# Try it
Read through the listing below and copy each line in which the word "polymer" occurs.

#### Records for the task

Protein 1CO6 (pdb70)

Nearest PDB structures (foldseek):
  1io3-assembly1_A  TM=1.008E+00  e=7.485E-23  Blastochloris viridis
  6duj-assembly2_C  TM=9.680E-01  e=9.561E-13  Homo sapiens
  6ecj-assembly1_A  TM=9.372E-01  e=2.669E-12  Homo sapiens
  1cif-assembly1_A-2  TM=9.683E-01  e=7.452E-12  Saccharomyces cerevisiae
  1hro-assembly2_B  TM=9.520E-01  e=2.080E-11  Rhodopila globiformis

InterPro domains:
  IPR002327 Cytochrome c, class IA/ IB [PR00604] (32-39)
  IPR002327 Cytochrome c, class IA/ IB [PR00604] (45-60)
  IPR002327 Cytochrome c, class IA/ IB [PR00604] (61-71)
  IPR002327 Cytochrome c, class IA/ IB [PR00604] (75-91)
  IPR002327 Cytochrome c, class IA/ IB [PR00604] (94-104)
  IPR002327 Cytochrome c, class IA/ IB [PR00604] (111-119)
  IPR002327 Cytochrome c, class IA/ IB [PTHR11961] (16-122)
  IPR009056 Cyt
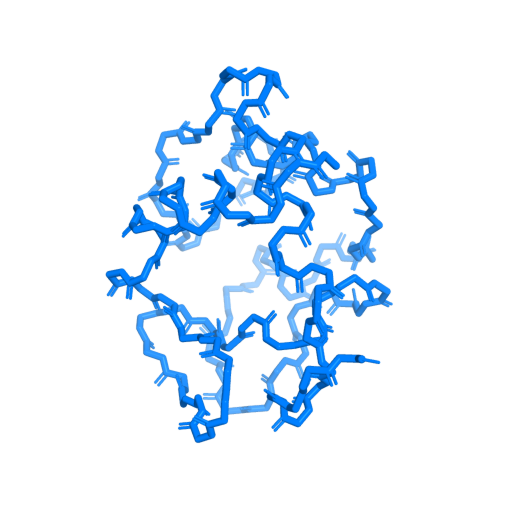ochrome c-like domain [PF00034] (23-119)
  IPR009056 Cytochrome c-like domain [PS51007] (21-121)
  IPR036909 Cytochrome c-like domain superfamily [G3DSA:1.10.760.10] (21-127)
  IPR036909 Cytochrome c-like domain superfamily [SSF46626] (20-121)

Secondary structure (DSSP, 8-state):
--HHHHHHHHHHHHTT---STT----SS---TT-TTPBTT-STT----HHHHTS--B--HHHHHHHHH-HHHHSTT-S--------HHHHHHHHHHHHTB-TTS-B-

Radius of gyration: 12.81 Å; Cα contacts (8 Å, |Δi|>4): 185; chains: 1; bounding box: 25×32×31 Å

Solvent-accessible surface area: 6018 Å² total; per-residue (Å²): 128,73,27,74,43,0,91,108,17,3,116,84,20,86,121,46,22,6,25,4,114,74,27,110,50,82,123,7,18,17,19,8,22,11,38,50,37,111,8,17,77,36,152,81,40,71,25,19,93,33,19,95,111,45,72,20,45,18,62,74,130,26,11,73,84,19,10,53,56,0,156,72,75,3,98,67,18,120,52,175,61,84,14,7,128,66,130,97,90,0,18,12,1,9,18,19,4,81,47,14,55,85,109,0,50,125,171

Structure (mmCIF, N/CA/C/O backbone):
data_1CO6
#
_entry.id   1CO6
#
_cell.length_a   76.130
_cell.length_b   76.130
_cell.length_c   40.400
_cell.angle_alpha   90.00
_cell.angle_beta   90.00
_cell.angle_gamma   120.00
#
_symmetry.space_group_name_H-M   'P 32 2 1'
#
loop_
_entity.id
_entity.type
_entity.pdbx_description
1 polymer 'PROTEIN (CYTOCHROME C2)'
2 non-polymer 'HEME C'
3 water water
#
loop_
_atom_site.group_PDB
_atom_site.id
_atom_site.type_symbol
_atom_site.label_atom_id
_atom_site.label_alt_id
_atom_site.label_comp_id
_atom_site.label_asym_id
_atom_site.label_entity_id
_atom_site.label_seq_id
_atom_site.pdbx_PDB_ins_code
_atom_site.Cartn_x
_atom_site.Cartn_y
_atom_site.Cartn_z
_atom_site.occupancy
_atom_site.B_iso_or_equiv
_atom_site.auth_seq_id
_atom_site.auth_comp_id
_atom_site.auth_asym_id
_atom_site.auth_atom_id
_atom_site.pdbx_PDB_model_num
ATOM 1 N N . GLN A 1 1 ? 25.494 -0.249 16.984 1.00 38.62 1 GLN A N 1
ATOM 2 C CA . GLN A 1 1 ? 24.322 0.551 16.617 1.00 36.35 1 GLN A CA 1
ATOM 3 C C . GLN A 1 1 ? 23.349 0.733 17.762 1.00 34.86 1 GLN A C 1
ATOM 4 O O . GLN A 1 1 ? 23.821 0.941 18.901 1.00 35.85 1 GLN A O 1
ATOM 10 N N . ASP A 1 2 ? 22.061 0.675 17.516 1.00 32.40 2 ASP A N 1
ATOM 11 C CA . ASP A 1 2 ? 21.017 0.848 18.544 1.00 30.40 2 ASP A CA 1
ATOM 12 C C . ASP A 1 2 ? 20.466 -0.483 19.060 1.00 28.08 2 ASP A C 1
ATOM 13 O O . ASP A 1 2 ? 19.741 -1.199 18.352 1.00 26.50 2 ASP A O 1
ATOM 18 N N . ALA A 1 3 ? 20.777 -0.829 20.285 1.00 26.39 3 ALA A N 1
ATOM 19 C CA . ALA A 1 3 ? 20.368 -2.091 20.920 1.00 25.63 3 ALA A CA 1
ATOM 20 C C . ALA A 1 3 ? 18.874 -2.252 21.000 1.00 25.57 3 ALA A C 1
ATOM 21 O O . ALA A 1 3 ? 18.348 -3.361 20.786 1.00 24.75 3 ALA A O 1
ATOM 23 N N . ALA A 1 4 ? 18.135 -1.175 21.249 1.00 25.26 4 ALA A N 1
ATOM 24 C CA . ALA A 1 4 ? 16.658 -1.205 21.312 1.00 25.15 4 ALA A CA 1
ATOM 25 C C . ALA A 1 4 ? 16.117 -1.672 19.961 1.00 24.39 4 ALA A C 1
ATOM 26 O O . ALA A 1 4 ? 15.196 -2.519 19.870 1.00 24.30 4 ALA A O 1
ATOM 28 N N . SER A 1 5 ? 16.708 -1.111 18.927 1.00 24.49 5 SER A N 1
ATOM 29 C CA . SER A 1 5 ? 16.386 -1.438 17.538 1.00 24.91 5 SER A CA 1
ATOM 30 C C . SER A 1 5 ? 16.845 -2.874 17.206 1.00 24.63 5 SER A C 1
ATOM 31 O O . SER A 1 5 ? 16.067 -3.544 16.504 1.00 24.83 5 SER A O 1
ATOM 34 N N . GLY A 1 6 ? 17.985 -3.304 17.710 1.00 24.04 6 GLY A N 1
ATOM 35 C CA . GLY A 1 6 ? 18.451 -4.675 17.424 1.00 23.02 6 GLY A CA 1
ATOM 36 C C . GLY A 1 6 ? 17.534 -5.722 18.059 1.00 22.81 6 GLY A C 1
ATOM 37 O O . GLY A 1 6 ? 17.369 -6.849 17.554 1.00 20.69 6 GLY A O 1
ATOM 38 N N . GLU A 1 7 ? 16.923 -5.308 19.168 1.00 22.44 7 GLU A N 1
ATOM 39 C CA . GLU A 1 7 ? 16.020 -6.182 19.911 1.00 23.41 7 GLU A CA 1
ATOM 40 C C . GLU A 1 7 ? 14.862 -6.595 19.019 1.00 23.23 7 GLU A C 1
ATOM 41 O O . GLU A 1 7 ? 14.469 -7.779 19.065 1.00 23.48 7 GLU A O 1
ATOM 47 N N . GLN A 1 8 ? 14.372 -5.635 18.218 1.00 22.41 8 GLN A N 1
ATOM 48 C CA . GLN A 1 8 ? 13.285 -5.928 17.276 1.00 21.28 8 GLN A CA 1
ATOM 49 C C . GLN A 1 8 ? 13.730 -6.827 16.134 1.00 21.04 8 GLN A C 1
ATOM 50 O O . GLN A 1 8 ? 12.951 -7.695 15.741 1.00 20.53 8 GLN A O 1
ATOM 56 N N . VAL A 1 9 ? 14.912 -6.568 15.572 1.00 19.78 9 VAL A N 1
ATOM 57 C CA . VAL A 1 9 ? 15.416 -7.436 14.495 1.00 19.86 9 VAL A CA 1
ATOM 58 C C . VAL A 1 9 ? 15.586 -8.849 15.093 1.00 17.90 9 VAL A C 1
ATOM 59 O O . VAL A 1 9 ? 15.339 -9.838 14.379 1.00 20.16 9 VAL A O 1
ATOM 63 N N . PHE A 1 10 ? 15.980 -8.973 16.361 1.00 16.75 10 PHE A N 1
ATOM 64 C CA . PHE A 1 10 ? 16.187 -10.255 17.039 1.00 16.86 10 PHE A CA 1
ATOM 65 C C . PHE A 1 10 ? 14.971 -11.186 17.069 1.00 19.22 10 PHE A C 1
ATOM 66 O O . PHE A 1 10 ? 15.075 -12.409 17.231 1.00 16.86 10 PHE A O 1
ATOM 74 N N . LYS A 1 11 ? 13.783 -10.593 16.912 1.00 20.93 11 LYS A N 1
ATOM 75 C CA . LYS A 1 11 ? 12.518 -11.358 16.911 1.00 22.85 11 LYS A CA 1
ATOM 76 C C . LYS A 1 11 ? 12.564 -12.436 15.840 1.00 23.70 11 LYS A C 1
ATOM 77 O O . LYS A 1 11 ? 12.048 -13.535 16.127 1.00 25.78 11 LYS A O 1
ATOM 83 N N . GLN A 1 12 ? 13.189 -12.201 14.712 1.00 23.52 12 GLN A N 1
ATOM 84 C CA . GLN A 1 12 ? 13.287 -13.255 13.670 1.00 23.17 12 GLN A CA 1
ATOM 85 C C . GLN A 1 12 ? 14.084 -14.422 14.234 1.00 21.79 12 GLN A C 1
ATOM 86 O O . GLN A 1 12 ? 13.668 -15.590 14.137 1.00 23.03 12 GLN A O 1
ATOM 92 N N . CYS A 1 13 ? 15.152 -14.150 14.958 1.00 19.25 13 CYS A N 1
ATOM 93 C CA
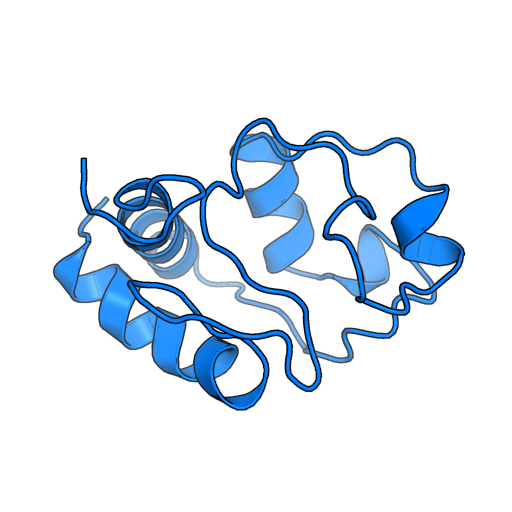 . CYS A 1 13 ? 16.013 -15.147 15.571 1.00 16.34 13 CYS A CA 1
ATOM 94 C C . CYS A 1 13 ? 15.391 -15.887 16.760 1.00 16.19 13 CYS A C 1
ATOM 95 O O . CYS A 1 13 ? 15.729 -17.059 16.939 1.00 14.05 13 CYS A
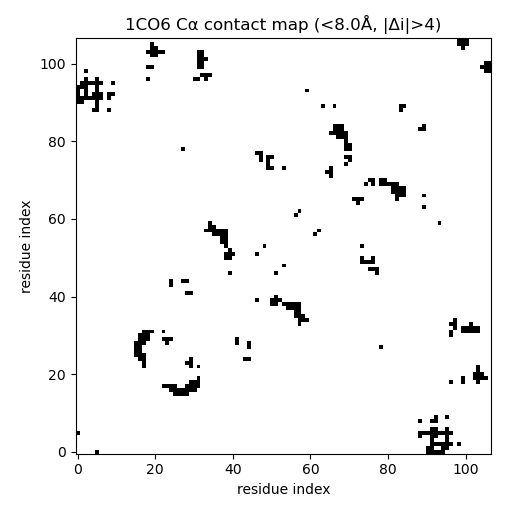 O 1
ATOM 98 N N . LEU A 1 14 ? 14.611 -15.174 17.561 1.00 14.90 14 LEU A N 1
ATOM 99 C CA . LEU A 1 14 ? 14.023 -15.768 18.781 1.00 16.32 14 LEU A CA 1
ATOM 100 C C . LEU A 1 14 ? 13.255 -17.078 18.617 1.00 16.19 14 LEU A C 1
ATOM 101 O O . LEU A 1 14 ? 13.225 -17.857 19.592 1.00 17.24 14 LEU A O 1
ATOM 106 N N . VAL A 1 15 ? 12.665 -17.293 17.490 1.00 15.98 15 VAL A N 1
ATOM 107 C CA . VAL A 1 15 ? 11.909 -18.484 17.105 1.00 17.51 15 VAL A CA 1
ATOM 108 C C . VAL A 1 15 ? 12.827 -19.693 17.316 1.00 17.14 15 VAL A C 1
ATOM 109 O O . VAL A 1 15 ? 12.395 -20.737 17.844 1.00 18.48 15 VAL A O 1
ATOM 113 N N . CYS A 1 16 ? 14.098 -19.539 16.959 1.00 14.39 16 CYS A N 1
ATOM 114 C CA . CYS A 1 16 ? 15.042 -20.675 17.125 1.00 13.23 16 CYS A CA 1
ATOM 115 C C . CYS A 1 16 ? 16.112 -20.506 18.140 1.00 13.91 16 CYS A C 1
ATOM 116 O O . CYS A 1 16 ? 16.703 -21.539 18.542 1.00 14.54 16 CYS A O 1
ATOM 119 N N . HIS A 1 17 ? 16.380 -19.310 18.607 1.00 11.56 17 HIS A N 1
ATOM 120 C CA . HIS A 1 17 ? 17.477 -19.066 19.554 1.00 12.68 17 HIS A CA 1
ATOM 121 C C . HIS A 1 17 ? 17.023 -18.304 20.785 1.00 15.30 17 HIS A C 1
ATOM 122 O O . HIS A 1 17 ? 16.099 -17.459 20.720 1.00 16.91 17 HIS A O 1
ATOM 129 N N . SER A 1 18 ? 17.674 -18.617 21.877 1.00 15.20 18 SER A N 1
ATOM 130 C CA . SER A 1 18 ? 17.495 -17.934 23.155 1.00 16.95 18 SER A CA 1
ATOM 131 C C . SER A 1 18 ? 18.740 -17.047 23.424 1.00 17.18 18 SER A C 1
ATOM 132 O O . SER A 1 18 ? 19.865 -17.315 22.966 1.00 16.62 18 SER A O 1
ATOM 135 N N . ILE A 1 19 ? 18.520 -16.020 24.209 1.00 17.27 19 ILE A N 1
ATOM 136 C CA . ILE A 1 19 ? 19.505 -15.033 24.679 1.00 18.50 19 ILE A CA 1
ATOM 137 C C . ILE A 1 19 ? 19.026 -14.479 26.028 1.00 20.57 19 ILE A C 1
ATOM 138 O O . ILE A 1 19 ? 17.789 -14.433 26.327 1.00 21.51 19 ILE A O 1
ATOM 143 N N . GLY A 
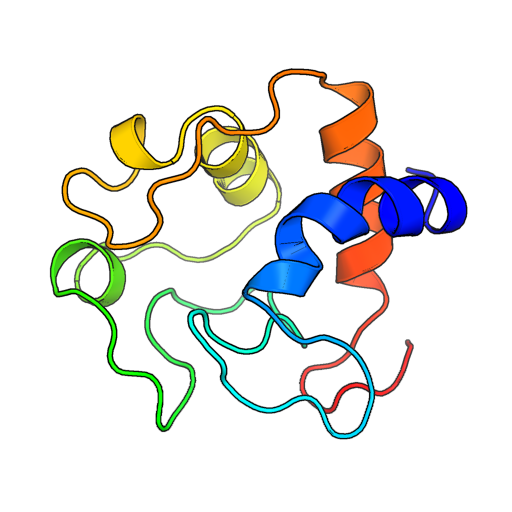1 20 ? 19.919 -14.028 26.887 1.00 18.54 20 GLY A N 1
ATOM 144 C CA . GLY A 1 20 ? 19.448 -13.470 28.185 1.00 19.79 20 GLY A CA 1
ATOM 145 C C . GLY A 1 20 ? 19.557 -14.560 29.240 1.00 21.03 20 GLY A C 1
ATOM 146 O O . GLY A 1 20 ? 19.960 -15.689 28.999 1.00 19.31 20 GLY A O 1
ATOM 147 N N . PRO A 1 21 ? 19.194 -14.180 30.461 1.00 22.36 21 PRO A N 1
ATOM 148 C CA . PRO A 1 21 ? 19.256 -15.058 31.640 1.00 24.78 21 PRO A CA 1
ATOM 149 C C . PRO A 1 21 ? 18.375 -16.278 31.482 1.00 25.19 21 PRO A C 1
ATOM 150 O O . PRO A 1 21 ? 17.245 -16.199 30.947 1.00 27.72 21 PRO A O 1
ATOM 154 N N . GLY A 1 22 ? 18.888 -17.428 31.869 1.00 25.74 22 GLY A N 1
ATOM 155 C CA . GLY A 1 22 ? 18.139 -18.682 31.726 1.00 25.93 22 GLY A CA 1
ATOM 156 C C . GLY A 1 22 ? 17.987 -19.169 30.302 1.00 25.39 22 GLY A C 1
ATOM 157 O O . GLY A 1 22 ? 17.141 -20.041 30.043 1.00 26.02 22 GLY A O 1
ATOM 158 N N . ALA A 1 23 ? 18.738 -18.667 29.336 1.00 24.17 23 ALA A N 1
ATOM 159 C CA . ALA A 1 23 ? 18.643 -19.120 27.942 1.00 23.01 23 ALA A CA 1
ATOM 160 C C . ALA A 1 23 ? 19.004 -20.601 27.884 1.00 22.28 23 ALA A C 1
ATOM 161 O O . ALA A 1 23 ? 19.977 -21.100 28.521 1.00 21.58 23 ALA A O 1
ATOM 163 N N . LYS A 1 24 ? 18.254 -21.340 27.081 1.00 21.16 24 LYS A N 1
ATOM 164 C CA . LYS A 1 24 ? 18.502 -22.789 26.873 1.00 21.28 24 LYS A CA 1
ATOM 165 C C . LYS A 1 24 ? 18.565 -23.064 25.370 1.00 19.33 24 LYS A C 1
ATOM 166 O O . LYS A 1 24 ? 18.009 -22.244 24.595 1.00 18.53 24 LYS A O 1
ATOM 172 N N . ASN A 1 25 ? 19.221 -24.149 24.987 1.00 17.56 25 ASN A N 1
ATOM 173 C CA . ASN A 1 25 ? 19.303 -24.510 23.565 1.00 16.60 25 ASN A CA 1
ATOM 174 C C . ASN A 1 25 ? 17.907 -24.851 23.031 1.00 16.65 25 ASN A C 1
ATOM 175 O O . ASN A 1 25 ? 17.161 -25.498 23.803 1.00 16.36 25 ASN A O 1
ATOM 180 N N . LYS A 1 26 ? 17.595 -24.440 21.824 1.00 15.14 26 LYS A N 1
ATOM 181 C CA . LYS A 1 26 ? 16.277 -24.753 21.174 1.00 15.44 26 LYS A CA 1
ATOM 182 C C . LYS A 1 26 ? 16.566 -25.383 19.811 1.00 15.20 26 LYS A C 1
ATOM 183 O O . LYS A 1 26 ? 17.378 -26.330 19.782 1.00 14.25 26 LYS A O 1
ATOM 189 N N . VAL A 1 27 ? 15.901 -24.933 18.749 1.00 14.19 27 VAL A N 1
ATOM 190 C CA . VAL A 1 27 ? 16.232 -25.480 17.420 1.00 14.73 27 VAL A CA 1
ATOM 191 C C . VAL A 1 27 ? 17.702 -25.025 17.160 1.00 14.11 27 VAL A C 1
ATOM 192 O O . VAL A 1 27 ? 18.453 -25.789 16.563 1.00 13.68 27 VAL A O 1
ATOM 196 N N . GLY A 1 28 ? 18.040 -23.826 17.654 1.00 12.34 28 GLY A N 1
ATOM 197 C CA . GLY A 1 28 ? 19.420 -23.323 17.454 1.00 12.91 28 GLY A CA 1
ATOM 198 C C . GLY A 1 28 ? 20.027 -23.137 18.836 1.00 12.14 28 GLY A C 1
ATOM 199 O O . GLY A 1 28 ? 19.331 -23.140 19.866 1.00 14.23 28 GLY A O 1
ATOM 200 N N . PRO A 1 29 ? 21.334 -22.935 18.873 1.00 12.64 29 PRO A N 1
ATOM 201 C CA . PRO A 1 29 ? 22.059 -22.804 20.143 1.00 13.81 29 PRO A CA 1
ATOM 202 C C . PRO A 1 29 ? 21.946 -21.437 20.796 1.00 13.10 29 PRO A C 1
ATOM 203 O O . PRO A 1 29 ? 21.661 -20.430 20.101 1.00 15.56 29 PRO A O 1
ATOM 207 N N . VAL A 1 30 ? 22.199 -21.436 22.095 1.00 13.65 30 VAL A N 1
ATOM 208 C CA . VAL A 1 30 ? 22.140 -20.128 22.843 1.00 13.27 30 VAL A CA 1
ATOM 209 C C . VAL A 1 30 ? 23.105 -19.097 22.210 1.00 13.56 30 VAL A C 1
ATOM 210 O O . VAL A 1 30 ? 24.242 -19.428 21.801 1.00 14.61 30 VAL A O 1
ATOM 214 N N . LEU A 1 31 ? 22.691 -17.834 22.165 1.00 12.60 31 LEU A N 1
ATOM 215 C CA . LEU A 1 31 ? 23.515 -16.767 21.579 1.00 11.42 31 LEU A CA 1
ATOM 216 C C . LEU A 1 31 ? 24.138 -15.852 22.606 1.00 12.39 31 LEU A C 1
ATOM 217 O O . LEU A 1 31 ? 24.618 -14.790 22.168 1.00 12.44 31 LEU A O 1
ATOM 222 N N . ASN A 1 32 ? 24.139 -16.216 23.844 1.00 13.39 32 ASN A N 1
ATOM 223 C CA . ASN A 1 32 ? 24.821 -15.438 24.920 1.00 14.23 32 ASN A CA 1
ATOM 224 C C . ASN A 1 32 ? 26.329 -15.627 24.649 1.00 13.07 32 ASN A C 1
ATOM 225 O O . ASN A 1 32 ? 26.750 -16.746 24.287 1.00 14.87 32 ASN A O 1
ATOM 230 N N . GLY A 1 33 ? 27.084 -14.573 24.852 1.00 13.31 33 GLY A N 1
ATOM 231 C CA . GLY A 1 33 ? 28.530 -14.566 24.614 1.00 13.20 33 GLY A CA 1
ATOM 232 C C . GLY A 1 33 ? 28.906 -15.010 23.216 1.00 14.30 33 GLY A C 1
ATOM 233 O O . GLY A 1 33 ? 29.897 -15.735 23.033 1.00 12.88 33 GLY A O 1
ATOM 234 N N . LEU A 1 34 ? 28.195 -14.617 22.180 1.00 13.84 34 LEU A N 1
ATOM 235 C CA . LEU A 1 34 ? 28.525 -15.023 20.830 1.00 14.51 34 LEU A CA 1
ATOM 236 C C . LEU A 1 34 ? 29.856 -14.484 20.288 1.00 15.44 34 LEU A C 1
ATOM 237 O O . LEU A 1 34 ? 30.663 -15.309 19.753 1.00 15.40 34 LEU A O 1
ATOM 242 N N . PHE A 1 35 ? 30.090 -13.167 20.353 1.00 14.82 35 PHE A N 1
ATOM 243 C CA . PHE A 1 35 ? 31.328 -12.630 19.721 1.00 14.94 35 PHE A CA 1
ATOM 244 C C . PHE A 1 35 ? 32.595 -13.100 20.417 1.00 16.16 35 PHE A C 1
ATOM 245 O O . PHE A 1 35 ? 32.669 -12.940 21.631 1.00 14.89 35 PHE A O 1
ATOM 253 N N . GLY A 1 36 ? 33.518 -13.612 19.614 1.00 15.46 36 GLY A N 1
ATOM 254 C CA . GLY A 1 36 ? 34.816 -14.108 20.107 1.00 15.75 36 GLY A CA 1
ATOM 255 C C . GLY A 1 36 ? 34.812 -15.602 20.221 1.00 15.83 36 GLY A C 1
ATOM 256 O O . GLY A 1 36 ? 35.893 -16.224 20.264 1.00 16.48 36 GLY A O 1
ATOM 257 N N . ARG A 1 37 ? 33.597 -16.181 20.266 1.00 17.09 37 ARG A N 1
ATOM 258 C CA . ARG A 1 37 ? 33.531 -17.671 20.418 1.00 16.41 37 ARG A CA 1
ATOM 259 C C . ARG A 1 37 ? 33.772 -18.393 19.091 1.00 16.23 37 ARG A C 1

########

# The completed task
1 polymer 'PROTEIN (CYTOCHROME C2)'
2 non-polymer 'HEME C'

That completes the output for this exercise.